Rate of exchange is the price of one currency in terms of another currency. Therefore, like other prices, the rate of exchange is also determined in accordance with the general theory of value, i.e., by the interaction of the forces of demand and supply.
In other words, the exchange rate in a free exchange market is determined at a level where demand for foreign exchange is equal to the supply of foreign exchange.
1. Supply of Foreign Exchange:
The supply of foreign exchange comes from (a) the domestic exporters who receive payments of foreign currency; (b) the foreigners who invest and lend in the home country; (c) domestic residents who repatriate capital funds previously sent abroad; (d) the domestic residents who receive gifts from abroad.
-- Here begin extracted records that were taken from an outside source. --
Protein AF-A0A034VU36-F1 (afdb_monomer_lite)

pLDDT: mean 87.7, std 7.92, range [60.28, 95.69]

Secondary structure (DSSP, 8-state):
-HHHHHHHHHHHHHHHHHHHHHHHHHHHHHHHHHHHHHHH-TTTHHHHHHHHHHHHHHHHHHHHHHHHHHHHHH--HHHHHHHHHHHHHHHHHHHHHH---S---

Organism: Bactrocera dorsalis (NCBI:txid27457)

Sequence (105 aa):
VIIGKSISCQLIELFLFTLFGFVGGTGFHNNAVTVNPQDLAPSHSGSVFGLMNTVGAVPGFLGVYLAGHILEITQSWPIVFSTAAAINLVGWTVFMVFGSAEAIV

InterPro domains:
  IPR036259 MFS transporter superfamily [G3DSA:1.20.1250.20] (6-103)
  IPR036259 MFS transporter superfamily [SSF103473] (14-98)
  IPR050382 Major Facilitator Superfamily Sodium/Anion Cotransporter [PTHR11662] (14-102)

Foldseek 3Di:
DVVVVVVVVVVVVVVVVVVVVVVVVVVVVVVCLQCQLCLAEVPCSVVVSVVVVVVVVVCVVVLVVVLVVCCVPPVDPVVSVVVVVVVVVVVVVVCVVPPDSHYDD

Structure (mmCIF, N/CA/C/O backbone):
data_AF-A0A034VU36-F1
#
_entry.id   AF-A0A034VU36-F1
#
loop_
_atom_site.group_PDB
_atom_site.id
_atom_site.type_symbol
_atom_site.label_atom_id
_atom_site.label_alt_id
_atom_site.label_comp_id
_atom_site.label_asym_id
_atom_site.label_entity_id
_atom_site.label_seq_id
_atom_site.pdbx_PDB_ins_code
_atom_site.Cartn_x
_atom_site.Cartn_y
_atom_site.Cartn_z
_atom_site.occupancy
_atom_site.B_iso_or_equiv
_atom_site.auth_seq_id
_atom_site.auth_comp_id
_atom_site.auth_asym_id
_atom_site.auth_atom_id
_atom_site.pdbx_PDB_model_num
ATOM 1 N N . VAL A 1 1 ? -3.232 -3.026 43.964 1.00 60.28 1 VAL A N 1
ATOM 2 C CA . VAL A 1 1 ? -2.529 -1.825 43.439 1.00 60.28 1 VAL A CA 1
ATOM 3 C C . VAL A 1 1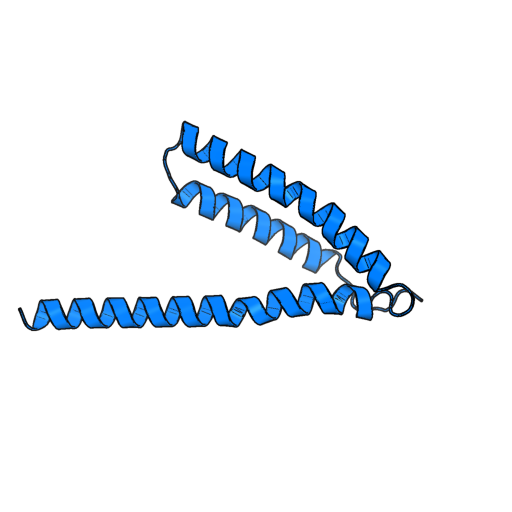 ? -1.257 -2.186 42.669 1.00 60.28 1 VAL A C 1
ATOM 5 O O . VAL A 1 1 ? -1.152 -1.799 41.516 1.00 60.28 1 VAL A O 1
ATOM 8 N N . ILE A 1 2 ? -0.335 -2.974 43.239 1.00 62.62 2 ILE A N 1
ATOM 9 C CA . ILE A 1 2 ? 0.940 -3.352 42.587 1.00 62.62 2 ILE A CA 1
ATOM 10 C C . ILE A 1 2 ? 0.723 -4.169 41.295 1.00 62.62 2 ILE A C 1
ATOM 12 O O . ILE A 1 2 ? 1.301 -3.850 40.263 1.00 62.62 2 ILE A O 1
ATOM 16 N N . ILE A 1 3 ? -0.194 -5.145 41.314 1.00 65.31 3 ILE A N 1
ATOM 17 C CA . ILE A 1 3 ? -0.531 -5.977 40.140 1.00 65.31 3 ILE A CA 1
ATOM 18 C C . ILE A 1 3 ? -1.170 -5.143 39.011 1.00 65.31 3 ILE A C 1
ATOM 20 O O . ILE A 1 3 ? -0.820 -5.305 37.848 1.00 65.31 3 ILE A O 1
ATOM 24 N N . GLY A 1 4 ? -2.043 -4.186 39.351 1.00 66.31 4 GLY A N 1
ATOM 25 C CA . GLY A 1 4 ? -2.653 -3.280 38.368 1.00 66.31 4 GLY A CA 1
ATOM 26 C C . GLY A 1 4 ? -1.633 -2.350 37.703 1.00 66.31 4 GLY A C 1
ATOM 27 O O . GLY A 1 4 ? -1.714 -2.112 36.505 1.00 66.31 4 GLY A O 1
ATOM 28 N N . LYS A 1 5 ? -0.619 -1.896 38.453 1.00 65.38 5 LYS A N 1
ATOM 29 C CA . LYS A 1 5 ? 0.476 -1.076 37.916 1.00 65.38 5 LYS A CA 1
ATOM 30 C C . LYS A 1 5 ? 1.408 -1.883 37.001 1.00 65.38 5 LYS A C 1
ATOM 32 O O . LYS A 1 5 ? 1.824 -1.364 35.975 1.00 65.38 5 LYS A O 1
ATOM 37 N N . SER A 1 6 ? 1.659 -3.155 37.325 1.00 68.62 6 SER A N 1
ATOM 38 C CA . SER A 1 6 ? 2.426 -4.077 36.470 1.00 68.62 6 SER A CA 1
ATOM 39 C C . SER A 1 6 ? 1.737 -4.325 35.124 1.00 68.62 6 SER A C 1
ATOM 41 O O . SER A 1 6 ? 2.384 -4.240 34.085 1.00 68.62 6 SER A O 1
ATOM 43 N N . ILE A 1 7 ? 0.421 -4.562 35.132 1.00 75.62 7 ILE A N 1
ATOM 44 C CA . ILE A 1 7 ? -0.364 -4.776 33.904 1.00 75.62 7 ILE A CA 1
ATOM 45 C C . ILE A 1 7 ? -0.395 -3.502 33.046 1.00 75.62 7 ILE A C 1
ATOM 47 O O . ILE A 1 7 ? -0.196 -3.575 31.835 1.00 75.62 7 ILE A O 1
ATOM 51 N N . SER A 1 8 ? -0.578 -2.323 33.653 1.00 73.94 8 SER A N 1
ATOM 52 C CA . SER A 1 8 ? -0.492 -1.048 32.926 1.00 73.94 8 SER A CA 1
ATOM 53 C C . SER A 1 8 ? 0.884 -0.821 32.288 1.00 73.94 8 SER A C 1
ATOM 55 O O . SER A 1 8 ? 0.943 -0.370 31.148 1.00 73.94 8 SER A O 1
ATOM 57 N N . CYS A 1 9 ? 1.981 -1.155 32.977 1.00 73.19 9 CYS A N 1
ATOM 58 C CA . CYS A 1 9 ? 3.335 -1.048 32.422 1.00 73.19 9 CYS A CA 1
ATOM 59 C C . CYS A 1 9 ? 3.548 -1.978 31.215 1.00 73.19 9 CYS A C 1
ATOM 61 O O . CYS A 1 9 ? 4.056 -1.525 30.194 1.00 73.19 9 CYS A O 1
ATOM 63 N N . GLN A 1 10 ? 3.091 -3.232 31.283 1.00 80.06 10 GLN A N 1
ATOM 64 C CA . GLN A 1 10 ? 3.210 -4.188 30.170 1.00 80.06 10 GLN A CA 1
ATOM 65 C C . GLN A 1 10 ? 2.419 -3.754 28.927 1.00 80.06 10 GLN A C 1
ATOM 67 O O . GLN A 1 10 ? 2.877 -3.928 27.799 1.00 80.06 10 GLN A O 1
ATOM 72 N N . LEU A 1 11 ? 1.242 -3.152 29.119 1.00 80.25 11 LEU A N 1
ATOM 73 C CA . LEU A 1 11 ? 0.445 -2.604 28.018 1.00 80.25 11 LEU A CA 1
ATOM 74 C C . LEU A 1 11 ? 1.139 -1.419 27.332 1.00 80.25 11 LEU A C 1
ATOM 76 O O . LEU A 1 11 ? 1.076 -1.297 26.110 1.00 80.25 11 LEU A O 1
ATOM 80 N N . ILE A 1 12 ? 1.825 -0.569 28.101 1.00 85.69 12 ILE A N 1
ATOM 81 C CA . ILE A 1 12 ? 2.596 0.558 27.559 1.00 85.69 12 ILE A CA 1
ATOM 82 C C . ILE A 1 12 ? 3.789 0.047 26.745 1.00 85.69 12 ILE A C 1
ATOM 84 O O . ILE A 1 12 ? 4.014 0.527 25.638 1.00 85.69 12 ILE A O 1
ATOM 88 N N . GLU A 1 13 ? 4.523 -0.948 27.243 1.00 84.25 13 GLU A N 1
ATOM 89 C CA . GLU A 1 13 ? 5.657 -1.535 26.515 1.00 84.25 13 GLU A CA 1
ATOM 90 C C . GLU A 1 13 ? 5.223 -2.175 25.189 1.00 84.25 13 GLU A C 1
ATOM 92 O O . GLU A 1 13 ? 5.851 -1.938 24.155 1.00 84.25 13 GLU A O 1
ATOM 97 N N . LEU A 1 14 ? 4.105 -2.909 25.183 1.00 85.69 14 LEU A N 1
ATOM 98 C CA . LEU A 1 14 ? 3.542 -3.495 23.963 1.00 85.69 14 LEU A CA 1
ATOM 99 C C . LEU A 1 14 ? 3.119 -2.420 22.945 1.00 85.69 14 LEU A C 1
ATOM 101 O O . LEU A 1 14 ? 3.349 -2.567 21.740 1.00 85.69 14 LEU A O 1
ATOM 105 N N . PHE A 1 15 ? 2.525 -1.324 23.418 1.00 86.56 15 PHE A N 1
ATOM 106 C CA . PHE A 1 15 ? 2.150 -0.191 22.574 1.00 86.56 15 PHE A CA 1
ATOM 107 C C . PHE A 1 15 ? 3.376 0.502 21.963 1.00 86.56 15 PHE A C 1
ATOM 109 O O . PHE A 1 15 ? 3.409 0.775 20.764 1.00 86.56 15 PHE A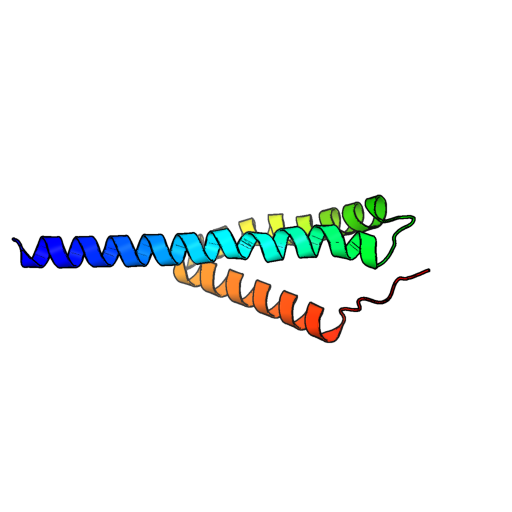 O 1
ATOM 116 N N . LEU A 1 16 ? 4.422 0.735 22.757 1.00 87.69 16 LEU A N 1
ATOM 117 C CA . LEU A 1 16 ? 5.662 1.338 22.266 1.00 87.69 16 LEU A CA 1
ATOM 118 C C . LEU A 1 16 ? 6.366 0.438 21.246 1.00 87.69 16 LEU A C 1
ATOM 120 O O . LEU A 1 16 ? 6.846 0.930 20.225 1.00 87.69 16 LEU A O 1
ATOM 124 N N . PHE A 1 17 ? 6.386 -0.875 21.482 1.00 89.06 17 PHE A N 1
ATOM 125 C CA . PHE A 1 17 ? 6.987 -1.835 20.560 1.00 89.06 17 PHE A CA 1
ATOM 126 C C . PHE A 1 17 ? 6.258 -1.873 19.209 1.00 89.06 17 PHE A C 1
ATOM 128 O O . PHE A 1 17 ? 6.892 -1.837 18.153 1.00 89.06 17 PHE A O 1
ATOM 135 N N . THR A 1 18 ? 4.923 -1.891 19.230 1.00 88.06 18 THR A N 1
ATOM 136 C CA . THR A 1 18 ? 4.108 -1.885 18.003 1.00 88.06 18 THR A CA 1
ATOM 137 C C . THR A 1 18 ? 4.236 -0.575 17.228 1.00 88.06 18 THR A C 1
ATOM 139 O O . THR A 1 18 ? 4.392 -0.612 16.006 1.00 88.06 18 THR A O 1
ATOM 142 N N . LEU A 1 19 ? 4.264 0.574 17.911 1.00 88.31 19 LEU A N 1
ATOM 143 C CA . LEU A 1 19 ? 4.527 1.860 17.262 1.00 88.31 19 LEU A CA 1
ATOM 144 C C . LEU A 1 19 ? 5.924 1.925 16.642 1.00 88.31 19 LEU A C 1
ATOM 146 O O . LEU A 1 19 ? 6.054 2.359 15.499 1.00 88.31 19 LEU A O 1
ATOM 150 N N . PHE A 1 20 ? 6.957 1.479 17.360 1.00 89.88 20 PHE A N 1
ATOM 151 C CA . PHE A 1 20 ? 8.325 1.482 16.842 1.00 89.88 20 PHE A CA 1
ATOM 152 C C . PHE A 1 20 ? 8.453 0.609 15.590 1.00 89.88 20 PHE A C 1
ATOM 154 O O . PHE A 1 20 ? 9.007 1.055 14.585 1.00 89.88 20 PHE A O 1
ATOM 161 N N . GLY A 1 21 ? 7.886 -0.601 15.620 1.00 87.81 21 GLY A N 1
ATOM 162 C CA . GLY A 1 21 ? 7.873 -1.496 14.464 1.00 87.81 21 GLY A CA 1
ATOM 163 C C . GLY A 1 21 ? 7.152 -0.889 13.258 1.00 87.81 21 GLY A C 1
ATOM 164 O O . GLY A 1 21 ? 7.669 -0.939 12.142 1.00 87.81 21 GLY A O 1
ATOM 165 N N . PHE A 1 22 ? 5.995 -0.257 13.478 1.00 87.38 22 PHE A N 1
ATOM 166 C CA . PHE A 1 22 ? 5.231 0.376 12.403 1.00 87.38 22 PHE A CA 1
ATOM 167 C C . PHE A 1 22 ? 5.967 1.576 11.799 1.00 87.38 22 PHE A C 1
ATOM 169 O O . PHE A 1 22 ? 6.152 1.638 10.584 1.00 87.38 22 PHE A O 1
ATOM 176 N N . VAL A 1 23 ? 6.442 2.503 12.638 1.00 89.31 23 VAL A N 1
ATOM 177 C CA . VAL A 1 23 ? 7.172 3.696 12.187 1.00 89.31 23 VAL A CA 1
ATOM 178 C C . VAL A 1 23 ? 8.473 3.299 11.490 1.00 89.31 23 VAL A C 1
ATOM 180 O O . VAL A 1 23 ? 8.754 3.818 10.412 1.00 89.31 23 VAL A O 1
ATOM 183 N N . GLY A 1 24 ? 9.222 2.331 12.025 1.00 88.31 24 GLY A N 1
ATOM 184 C CA . GLY A 1 24 ? 10.415 1.792 11.366 1.00 88.31 24 GLY A CA 1
ATOM 185 C C . GLY A 1 24 ? 10.103 1.193 9.989 1.00 88.31 24 GLY A C 1
ATOM 186 O O . GLY A 1 24 ? 10.822 1.448 9.022 1.00 88.31 24 GLY A O 1
ATOM 187 N N . GLY A 1 25 ? 8.981 0.478 9.867 1.00 86.94 25 GLY A N 1
ATOM 188 C CA . GLY A 1 25 ? 8.505 -0.101 8.610 1.00 86.94 25 GLY A CA 1
ATOM 189 C C . GLY A 1 25 ? 8.194 0.928 7.517 1.00 86.94 25 GLY A C 1
ATOM 190 O O . GLY A 1 25 ? 8.394 0.645 6.334 1.00 86.94 25 GLY A O 1
ATOM 191 N N . THR A 1 26 ? 7.785 2.148 7.885 1.00 88.44 26 THR A N 1
ATOM 192 C CA 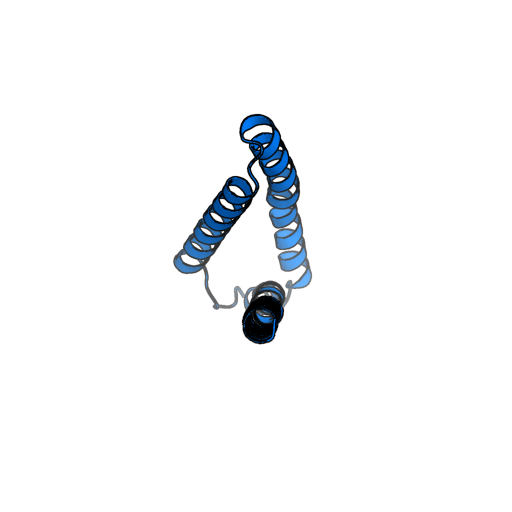. THR A 1 26 ? 7.514 3.217 6.903 1.00 88.44 26 THR A CA 1
ATOM 193 C C . THR A 1 26 ? 8.744 3.592 6.074 1.00 88.44 26 THR A C 1
ATOM 195 O O . THR A 1 26 ? 8.597 4.064 4.945 1.00 88.44 26 THR A O 1
ATOM 198 N N . GLY A 1 27 ? 9.957 3.332 6.577 1.00 88.56 27 GLY A N 1
ATOM 199 C CA . GLY A 1 27 ? 11.190 3.533 5.821 1.00 88.56 27 GLY A CA 1
ATOM 200 C C . GLY A 1 27 ? 11.211 2.719 4.527 1.00 88.56 27 GLY A C 1
ATOM 201 O O . GLY A 1 27 ? 11.517 3.265 3.471 1.00 88.56 27 GLY A O 1
ATOM 202 N N . PHE A 1 28 ? 10.815 1.445 4.567 1.00 87.06 28 PHE A N 1
ATOM 203 C CA . PHE A 1 28 ? 10.789 0.599 3.367 1.00 87.06 28 PHE A CA 1
ATOM 204 C C . PHE A 1 28 ? 9.824 1.135 2.309 1.00 87.06 28 PHE A C 1
ATOM 206 O O . PHE A 1 28 ? 10.173 1.185 1.134 1.00 87.06 28 PHE A O 1
ATOM 213 N N . HIS A 1 29 ? 8.645 1.600 2.730 1.00 87.56 29 HIS A N 1
ATOM 214 C CA . HIS A 1 29 ? 7.655 2.185 1.827 1.00 87.56 29 HIS A CA 1
ATOM 215 C C . HIS A 1 29 ? 8.186 3.449 1.139 1.00 87.56 29 HIS A C 1
ATOM 217 O O . HIS A 1 29 ? 8.167 3.541 -0.087 1.00 87.56 29 HIS A O 1
ATOM 223 N N . ASN A 1 30 ? 8.699 4.407 1.916 1.00 88.06 30 ASN A N 1
ATOM 224 C CA . ASN A 1 30 ? 9.159 5.686 1.373 1.00 88.06 30 ASN A CA 1
ATOM 225 C C . ASN A 1 30 ? 10.348 5.520 0.420 1.00 88.06 30 ASN A C 1
ATOM 227 O O . ASN A 1 30 ? 10.391 6.179 -0.615 1.00 88.06 30 ASN A O 1
ATOM 231 N N . ASN A 1 31 ? 11.290 4.629 0.742 1.00 88.50 31 ASN A N 1
ATOM 232 C CA . ASN A 1 31 ? 12.419 4.355 -0.144 1.00 88.50 31 ASN A CA 1
ATOM 233 C C . ASN A 1 31 ? 11.963 3.641 -1.420 1.00 88.50 31 ASN A C 1
ATOM 235 O O . ASN A 1 31 ? 12.355 4.053 -2.504 1.00 88.50 31 ASN A O 1
ATOM 239 N N . ALA A 1 32 ? 11.087 2.635 -1.323 1.00 86.69 32 ALA A N 1
ATOM 240 C CA . ALA A 1 32 ? 10.600 1.909 -2.497 1.00 86.69 32 ALA A CA 1
ATOM 241 C C . ALA A 1 32 ? 9.925 2.837 -3.521 1.00 86.69 32 ALA A C 1
ATOM 243 O O . ALA A 1 32 ? 10.176 2.727 -4.718 1.00 86.69 32 ALA A O 1
ATOM 244 N N . VAL A 1 33 ? 9.109 3.792 -3.062 1.00 88.06 33 VAL A N 1
ATOM 245 C CA . VAL A 1 33 ? 8.393 4.720 -3.954 1.00 88.06 33 VAL A CA 1
ATOM 246 C C . VAL A 1 33 ? 9.338 5.715 -4.640 1.00 88.06 33 VAL A C 1
ATOM 248 O O . VAL A 1 33 ? 9.080 6.101 -5.780 1.00 88.06 33 VAL A O 1
ATOM 251 N N . THR A 1 34 ? 10.424 6.133 -3.984 1.00 87.62 34 THR A N 1
ATOM 252 C CA . THR A 1 34 ? 11.349 7.143 -4.530 1.00 87.62 34 THR A CA 1
ATOM 253 C C . THR A 1 34 ? 12.438 6.558 -5.423 1.00 87.62 34 THR A C 1
ATOM 255 O O . THR A 1 34 ? 12.856 7.234 -6.367 1.00 87.62 34 THR A O 1
ATOM 258 N N . VAL A 1 35 ? 12.885 5.323 -5.165 1.00 89.62 35 VAL A N 1
ATOM 259 C CA . VAL A 1 35 ? 13.923 4.655 -5.975 1.00 89.62 35 VAL A CA 1
ATOM 260 C C . VAL A 1 35 ? 13.348 3.979 -7.217 1.00 89.62 35 VAL A C 1
ATOM 262 O O . VAL A 1 35 ? 13.966 4.041 -8.271 1.00 89.62 35 VAL A O 1
ATOM 265 N N . ASN A 1 36 ? 12.119 3.454 -7.157 1.00 89.62 36 ASN A N 1
ATOM 266 C CA . ASN A 1 36 ? 11.495 2.752 -8.284 1.00 89.62 36 ASN A CA 1
ATOM 267 C C . ASN A 1 36 ? 11.441 3.569 -9.603 1.00 89.62 36 ASN A C 1
ATOM 269 O O . ASN A 1 36 ? 11.794 3.021 -10.643 1.00 89.62 36 ASN A O 1
ATOM 273 N N . PRO A 1 37 ? 11.083 4.873 -9.622 1.00 88.75 37 PRO A N 1
ATOM 274 C CA . PRO A 1 37 ? 11.185 5.687 -10.839 1.00 88.75 37 PRO A CA 1
ATOM 275 C C . PRO A 1 37 ? 12.619 5.848 -11.362 1.00 88.75 37 PRO A C 1
ATOM 277 O O . PRO A 1 37 ? 12.813 6.007 -12.565 1.00 88.75 37 PRO A O 1
ATOM 280 N N . GLN A 1 38 ? 13.612 5.868 -10.467 1.00 88.38 38 GLN A N 1
ATOM 281 C CA . GLN A 1 38 ? 15.024 6.026 -10.828 1.00 88.38 38 GLN A CA 1
ATOM 282 C C . GLN A 1 38 ? 15.575 4.739 -11.438 1.00 88.38 38 GLN A C 1
ATOM 284 O O . GLN A 1 38 ? 16.279 4.810 -12.442 1.00 88.38 38 GLN A O 1
ATOM 289 N N . ASP A 1 39 ? 15.196 3.593 -10.874 1.00 88.88 39 ASP A N 1
ATOM 290 C CA . ASP A 1 39 ? 15.557 2.272 -11.387 1.00 88.88 39 ASP A CA 1
ATOM 291 C C . ASP A 1 39 ? 14.878 1.997 -12.739 1.00 88.88 39 ASP A C 1
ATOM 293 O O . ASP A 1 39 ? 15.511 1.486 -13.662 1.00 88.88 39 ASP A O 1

The supply schedule for foreign exchange represents a functional relationship between different rates of exchange and the corresponding amounts of foreign exchange supplied. The supply schedule slopes upward to the right, indicating that at higher exchange rates larger amounts of foreign exchange are offered for sale.
2. Demand for Foreign Exchange:
Foreign exchange is demanded (a) by the domestic residents to import goods and services from abroad; (b) by the domestic residents investing and lending abroad; (c) by the foreign residents to repatriate funds previously invested in the home country; (d) for sending gifts to foreign countries.
The demand schedule for foreign exchange shows a functional relationship between different rates of exchange and the corresponding amounts of foreign exchange demanded.
The demand schedule slopes downward to the right, indicating that greater amounts of foreign currency are demanded at lower rates of exchange.